Given a binary tree, the task is to traverse this binary tree from the middle to the up-down order.

In Middle to up-down order traversal, following steps are performed:

  1. First, print the middle level of the tree.
  2. Then, print the elements at one level above the middle level of the tree.
  3. Then, print the elements at one level below the middle level of the tree.
  4. Then, print the elements at two levels above the middle level of the tree.
  5. Then, print the elements at two levels below the middle level of the tree and so on.
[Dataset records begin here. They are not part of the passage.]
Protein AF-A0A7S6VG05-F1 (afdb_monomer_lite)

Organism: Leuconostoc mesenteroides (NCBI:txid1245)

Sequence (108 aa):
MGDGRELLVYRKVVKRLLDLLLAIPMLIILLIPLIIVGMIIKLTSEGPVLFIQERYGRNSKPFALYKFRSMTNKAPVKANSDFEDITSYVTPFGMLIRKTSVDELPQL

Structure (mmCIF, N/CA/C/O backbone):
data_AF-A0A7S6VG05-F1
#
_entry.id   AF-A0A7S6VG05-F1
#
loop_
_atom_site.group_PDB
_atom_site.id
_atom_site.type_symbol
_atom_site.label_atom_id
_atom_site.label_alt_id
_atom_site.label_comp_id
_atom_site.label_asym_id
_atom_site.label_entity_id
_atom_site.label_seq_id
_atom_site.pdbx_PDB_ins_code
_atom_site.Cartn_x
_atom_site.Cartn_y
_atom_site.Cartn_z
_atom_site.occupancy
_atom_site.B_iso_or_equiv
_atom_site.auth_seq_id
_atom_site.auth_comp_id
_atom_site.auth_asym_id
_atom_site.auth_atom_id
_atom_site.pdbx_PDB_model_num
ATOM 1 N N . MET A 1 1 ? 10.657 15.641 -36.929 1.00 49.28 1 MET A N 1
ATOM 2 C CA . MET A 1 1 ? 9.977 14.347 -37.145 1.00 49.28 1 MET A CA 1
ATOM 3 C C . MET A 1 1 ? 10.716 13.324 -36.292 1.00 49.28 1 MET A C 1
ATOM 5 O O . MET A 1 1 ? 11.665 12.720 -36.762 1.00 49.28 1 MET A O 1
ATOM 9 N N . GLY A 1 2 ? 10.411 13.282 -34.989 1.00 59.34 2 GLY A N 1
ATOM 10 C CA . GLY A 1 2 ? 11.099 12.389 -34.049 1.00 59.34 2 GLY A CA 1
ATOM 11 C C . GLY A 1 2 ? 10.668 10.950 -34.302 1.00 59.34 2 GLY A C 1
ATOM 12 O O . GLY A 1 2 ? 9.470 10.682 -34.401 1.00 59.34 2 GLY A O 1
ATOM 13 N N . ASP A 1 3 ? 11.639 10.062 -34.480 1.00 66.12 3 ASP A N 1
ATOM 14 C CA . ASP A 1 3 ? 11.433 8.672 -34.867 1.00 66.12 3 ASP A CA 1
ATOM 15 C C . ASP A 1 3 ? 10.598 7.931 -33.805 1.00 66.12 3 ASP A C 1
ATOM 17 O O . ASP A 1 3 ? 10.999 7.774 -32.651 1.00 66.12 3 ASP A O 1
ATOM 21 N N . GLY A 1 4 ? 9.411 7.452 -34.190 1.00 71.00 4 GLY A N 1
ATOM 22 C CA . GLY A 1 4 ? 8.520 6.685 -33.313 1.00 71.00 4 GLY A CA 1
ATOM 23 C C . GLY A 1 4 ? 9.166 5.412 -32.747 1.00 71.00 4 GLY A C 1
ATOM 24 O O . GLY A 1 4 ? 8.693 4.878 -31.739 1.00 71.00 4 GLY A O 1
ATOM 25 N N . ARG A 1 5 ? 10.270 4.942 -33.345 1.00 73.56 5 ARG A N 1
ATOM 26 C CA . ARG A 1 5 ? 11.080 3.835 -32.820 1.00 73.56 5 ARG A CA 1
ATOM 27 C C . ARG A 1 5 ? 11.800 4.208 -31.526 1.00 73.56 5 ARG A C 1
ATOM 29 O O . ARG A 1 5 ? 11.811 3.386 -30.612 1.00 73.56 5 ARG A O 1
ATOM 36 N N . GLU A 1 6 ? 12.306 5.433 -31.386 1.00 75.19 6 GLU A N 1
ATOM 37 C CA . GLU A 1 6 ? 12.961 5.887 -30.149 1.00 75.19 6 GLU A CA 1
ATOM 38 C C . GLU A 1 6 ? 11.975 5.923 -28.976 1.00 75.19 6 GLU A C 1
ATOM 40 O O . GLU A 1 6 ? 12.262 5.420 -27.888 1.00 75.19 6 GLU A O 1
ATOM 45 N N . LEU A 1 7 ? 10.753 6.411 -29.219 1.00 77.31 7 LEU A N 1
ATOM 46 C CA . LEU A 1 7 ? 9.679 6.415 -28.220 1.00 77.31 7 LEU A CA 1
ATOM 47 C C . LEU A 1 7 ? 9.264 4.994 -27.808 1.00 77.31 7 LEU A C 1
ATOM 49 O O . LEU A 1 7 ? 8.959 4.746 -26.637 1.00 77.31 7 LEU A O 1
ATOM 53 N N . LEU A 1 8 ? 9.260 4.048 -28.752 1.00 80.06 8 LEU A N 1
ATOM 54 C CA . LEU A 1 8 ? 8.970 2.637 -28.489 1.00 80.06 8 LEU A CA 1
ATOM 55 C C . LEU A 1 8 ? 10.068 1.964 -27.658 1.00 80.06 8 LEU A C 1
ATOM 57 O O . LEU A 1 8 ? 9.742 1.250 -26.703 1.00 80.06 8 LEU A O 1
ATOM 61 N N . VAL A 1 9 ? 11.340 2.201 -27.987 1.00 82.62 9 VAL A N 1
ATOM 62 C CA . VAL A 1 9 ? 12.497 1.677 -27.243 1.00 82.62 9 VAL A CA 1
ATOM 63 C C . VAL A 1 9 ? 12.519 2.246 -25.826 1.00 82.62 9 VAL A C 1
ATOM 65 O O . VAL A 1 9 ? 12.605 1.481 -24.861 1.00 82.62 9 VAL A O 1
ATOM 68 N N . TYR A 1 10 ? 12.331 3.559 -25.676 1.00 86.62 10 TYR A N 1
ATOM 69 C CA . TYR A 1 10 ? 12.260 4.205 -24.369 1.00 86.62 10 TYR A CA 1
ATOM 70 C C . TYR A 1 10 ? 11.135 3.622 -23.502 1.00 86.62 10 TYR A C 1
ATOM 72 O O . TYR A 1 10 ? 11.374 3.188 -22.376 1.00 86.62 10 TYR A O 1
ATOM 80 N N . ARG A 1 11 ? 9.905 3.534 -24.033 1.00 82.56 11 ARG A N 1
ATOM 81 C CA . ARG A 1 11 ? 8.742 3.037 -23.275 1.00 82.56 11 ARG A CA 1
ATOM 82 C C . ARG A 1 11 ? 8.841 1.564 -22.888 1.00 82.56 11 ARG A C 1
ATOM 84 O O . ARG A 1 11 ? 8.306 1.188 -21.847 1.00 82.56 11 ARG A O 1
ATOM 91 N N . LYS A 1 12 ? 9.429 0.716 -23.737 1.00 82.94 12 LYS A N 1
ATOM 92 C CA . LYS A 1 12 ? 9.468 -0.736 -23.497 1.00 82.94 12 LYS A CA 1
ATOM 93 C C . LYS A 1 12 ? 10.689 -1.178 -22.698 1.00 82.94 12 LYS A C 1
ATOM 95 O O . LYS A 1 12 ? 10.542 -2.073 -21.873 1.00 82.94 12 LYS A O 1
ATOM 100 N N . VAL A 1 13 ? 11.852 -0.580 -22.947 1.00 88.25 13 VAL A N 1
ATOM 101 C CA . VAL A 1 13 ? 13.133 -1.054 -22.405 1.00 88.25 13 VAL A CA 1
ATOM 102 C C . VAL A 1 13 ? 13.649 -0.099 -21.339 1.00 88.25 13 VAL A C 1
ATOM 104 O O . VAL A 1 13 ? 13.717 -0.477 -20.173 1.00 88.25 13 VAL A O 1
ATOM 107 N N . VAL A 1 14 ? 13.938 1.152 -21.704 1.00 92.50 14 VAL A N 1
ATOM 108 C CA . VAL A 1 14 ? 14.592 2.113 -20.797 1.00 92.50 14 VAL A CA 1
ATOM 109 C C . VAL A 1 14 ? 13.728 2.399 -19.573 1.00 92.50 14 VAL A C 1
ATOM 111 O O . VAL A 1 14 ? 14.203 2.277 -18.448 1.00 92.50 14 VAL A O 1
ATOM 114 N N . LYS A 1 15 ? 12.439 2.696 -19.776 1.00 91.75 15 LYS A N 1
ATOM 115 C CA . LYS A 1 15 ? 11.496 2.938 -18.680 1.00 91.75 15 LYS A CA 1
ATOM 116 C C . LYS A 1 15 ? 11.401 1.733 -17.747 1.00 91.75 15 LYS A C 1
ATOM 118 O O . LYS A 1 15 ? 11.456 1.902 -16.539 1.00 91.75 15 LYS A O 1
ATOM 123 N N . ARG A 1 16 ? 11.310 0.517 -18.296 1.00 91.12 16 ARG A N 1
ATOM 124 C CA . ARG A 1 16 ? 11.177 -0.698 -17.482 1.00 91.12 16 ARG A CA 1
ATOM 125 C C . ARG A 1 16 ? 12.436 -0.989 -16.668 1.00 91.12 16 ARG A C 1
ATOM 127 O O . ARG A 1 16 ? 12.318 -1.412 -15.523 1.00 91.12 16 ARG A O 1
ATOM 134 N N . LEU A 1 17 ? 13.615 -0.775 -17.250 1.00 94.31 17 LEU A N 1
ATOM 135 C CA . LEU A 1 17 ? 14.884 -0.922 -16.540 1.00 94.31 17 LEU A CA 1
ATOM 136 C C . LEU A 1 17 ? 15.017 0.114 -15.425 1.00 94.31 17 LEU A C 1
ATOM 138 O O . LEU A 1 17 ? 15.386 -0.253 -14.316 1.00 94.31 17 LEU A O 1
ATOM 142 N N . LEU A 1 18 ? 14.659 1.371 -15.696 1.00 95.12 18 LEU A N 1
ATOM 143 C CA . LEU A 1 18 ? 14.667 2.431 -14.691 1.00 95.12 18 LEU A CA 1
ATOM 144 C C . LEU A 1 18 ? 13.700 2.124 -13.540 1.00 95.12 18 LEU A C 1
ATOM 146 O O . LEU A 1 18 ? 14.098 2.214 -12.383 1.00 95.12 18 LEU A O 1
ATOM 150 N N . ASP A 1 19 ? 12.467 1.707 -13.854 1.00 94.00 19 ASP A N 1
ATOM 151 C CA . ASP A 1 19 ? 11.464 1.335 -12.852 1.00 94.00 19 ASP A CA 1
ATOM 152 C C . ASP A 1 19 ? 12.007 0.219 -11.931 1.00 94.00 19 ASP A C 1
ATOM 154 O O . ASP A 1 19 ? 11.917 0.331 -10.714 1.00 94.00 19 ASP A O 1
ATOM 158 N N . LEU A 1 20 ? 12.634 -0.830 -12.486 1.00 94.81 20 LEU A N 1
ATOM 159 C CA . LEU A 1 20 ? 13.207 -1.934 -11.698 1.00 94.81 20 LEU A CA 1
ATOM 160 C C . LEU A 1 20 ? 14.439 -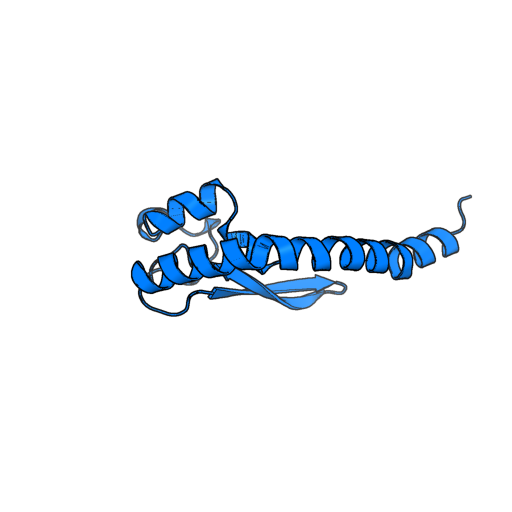1.519 -10.884 1.00 94.81 20 LEU A C 1
ATOM 162 O O . LEU A 1 20 ? 14.578 -1.927 -9.731 1.00 94.81 20 LEU A O 1
ATOM 166 N N . LEU A 1 21 ? 15.326 -0.717 -11.476 1.00 96.88 21 LEU A N 1
ATOM 167 C CA . LEU A 1 21 ? 16.557 -0.256 -10.836 1.00 96.88 21 LEU A CA 1
ATOM 168 C C . LEU A 1 21 ? 16.264 0.638 -9.631 1.00 96.88 21 LEU A C 1
ATOM 170 O O . LEU A 1 21 ? 17.017 0.605 -8.666 1.00 96.88 21 LEU A O 1
ATOM 174 N N . LEU A 1 22 ? 15.168 1.400 -9.664 1.00 96.12 22 LEU A N 1
ATOM 175 C CA . LEU A 1 22 ? 14.731 2.226 -8.539 1.00 96.12 22 LEU A CA 1
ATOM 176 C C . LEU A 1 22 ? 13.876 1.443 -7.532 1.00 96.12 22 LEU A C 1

Note: In this problem, the middle level is considered at ((H / 2) + 1)th level where H is the height of the tree and the level of the root is considered as 1.

Examples:

Input:
                 10 
               /     \ 
              12     13 
              /       \ 
             14        15 
             / \       / \ 
            21 22     23 24  
Output:
        14, 15, 
        12, 13, 
        21, 22, 23, 24, 
        10,
Explanation:
There are 4 levels in the tree. 
Therefore, Middle level = ((4 / 2) + 1) = 3
Now, the tree is traversed in the following way:
Middle level: 14, 15
One level above the middle level: 12, 13
One level below the middle level: 21, 22, 23, 24
Two levels above the middle level: 10

Input:
                  5 
                /   \ 
              2      13 
            /   \      \
           4    25       6
          /      / \ 
        11       3 21 
                     \
                      9
Output:
        4, 25, 6 
        2, 13 
        11, 3, 21
        5
        9
Explanation:
There are 5 levels in the tree. 
Therefore, Middle level = ((5 / 2) + 1) = 3.
Now, the tree is traversed in the following way:
Middle level: 4, 25, 6
One level above the middle level: 2, 13
One level below the middle level: 11, 3, 21
Two levels above the middle level: 5
Two levels below the middle level: 9

Approach: The idea is to store the tree in a matrix. In order to do that,



  • The height and width of the tree are computed.
  • After computing the height and maximum width, a 2d matrix is created and a breadth-first search is performed on the tree to store the tree in the matrix.

    For example:

  • Then, simply iterate over the matrix and print the values from the matrix as per the given condition.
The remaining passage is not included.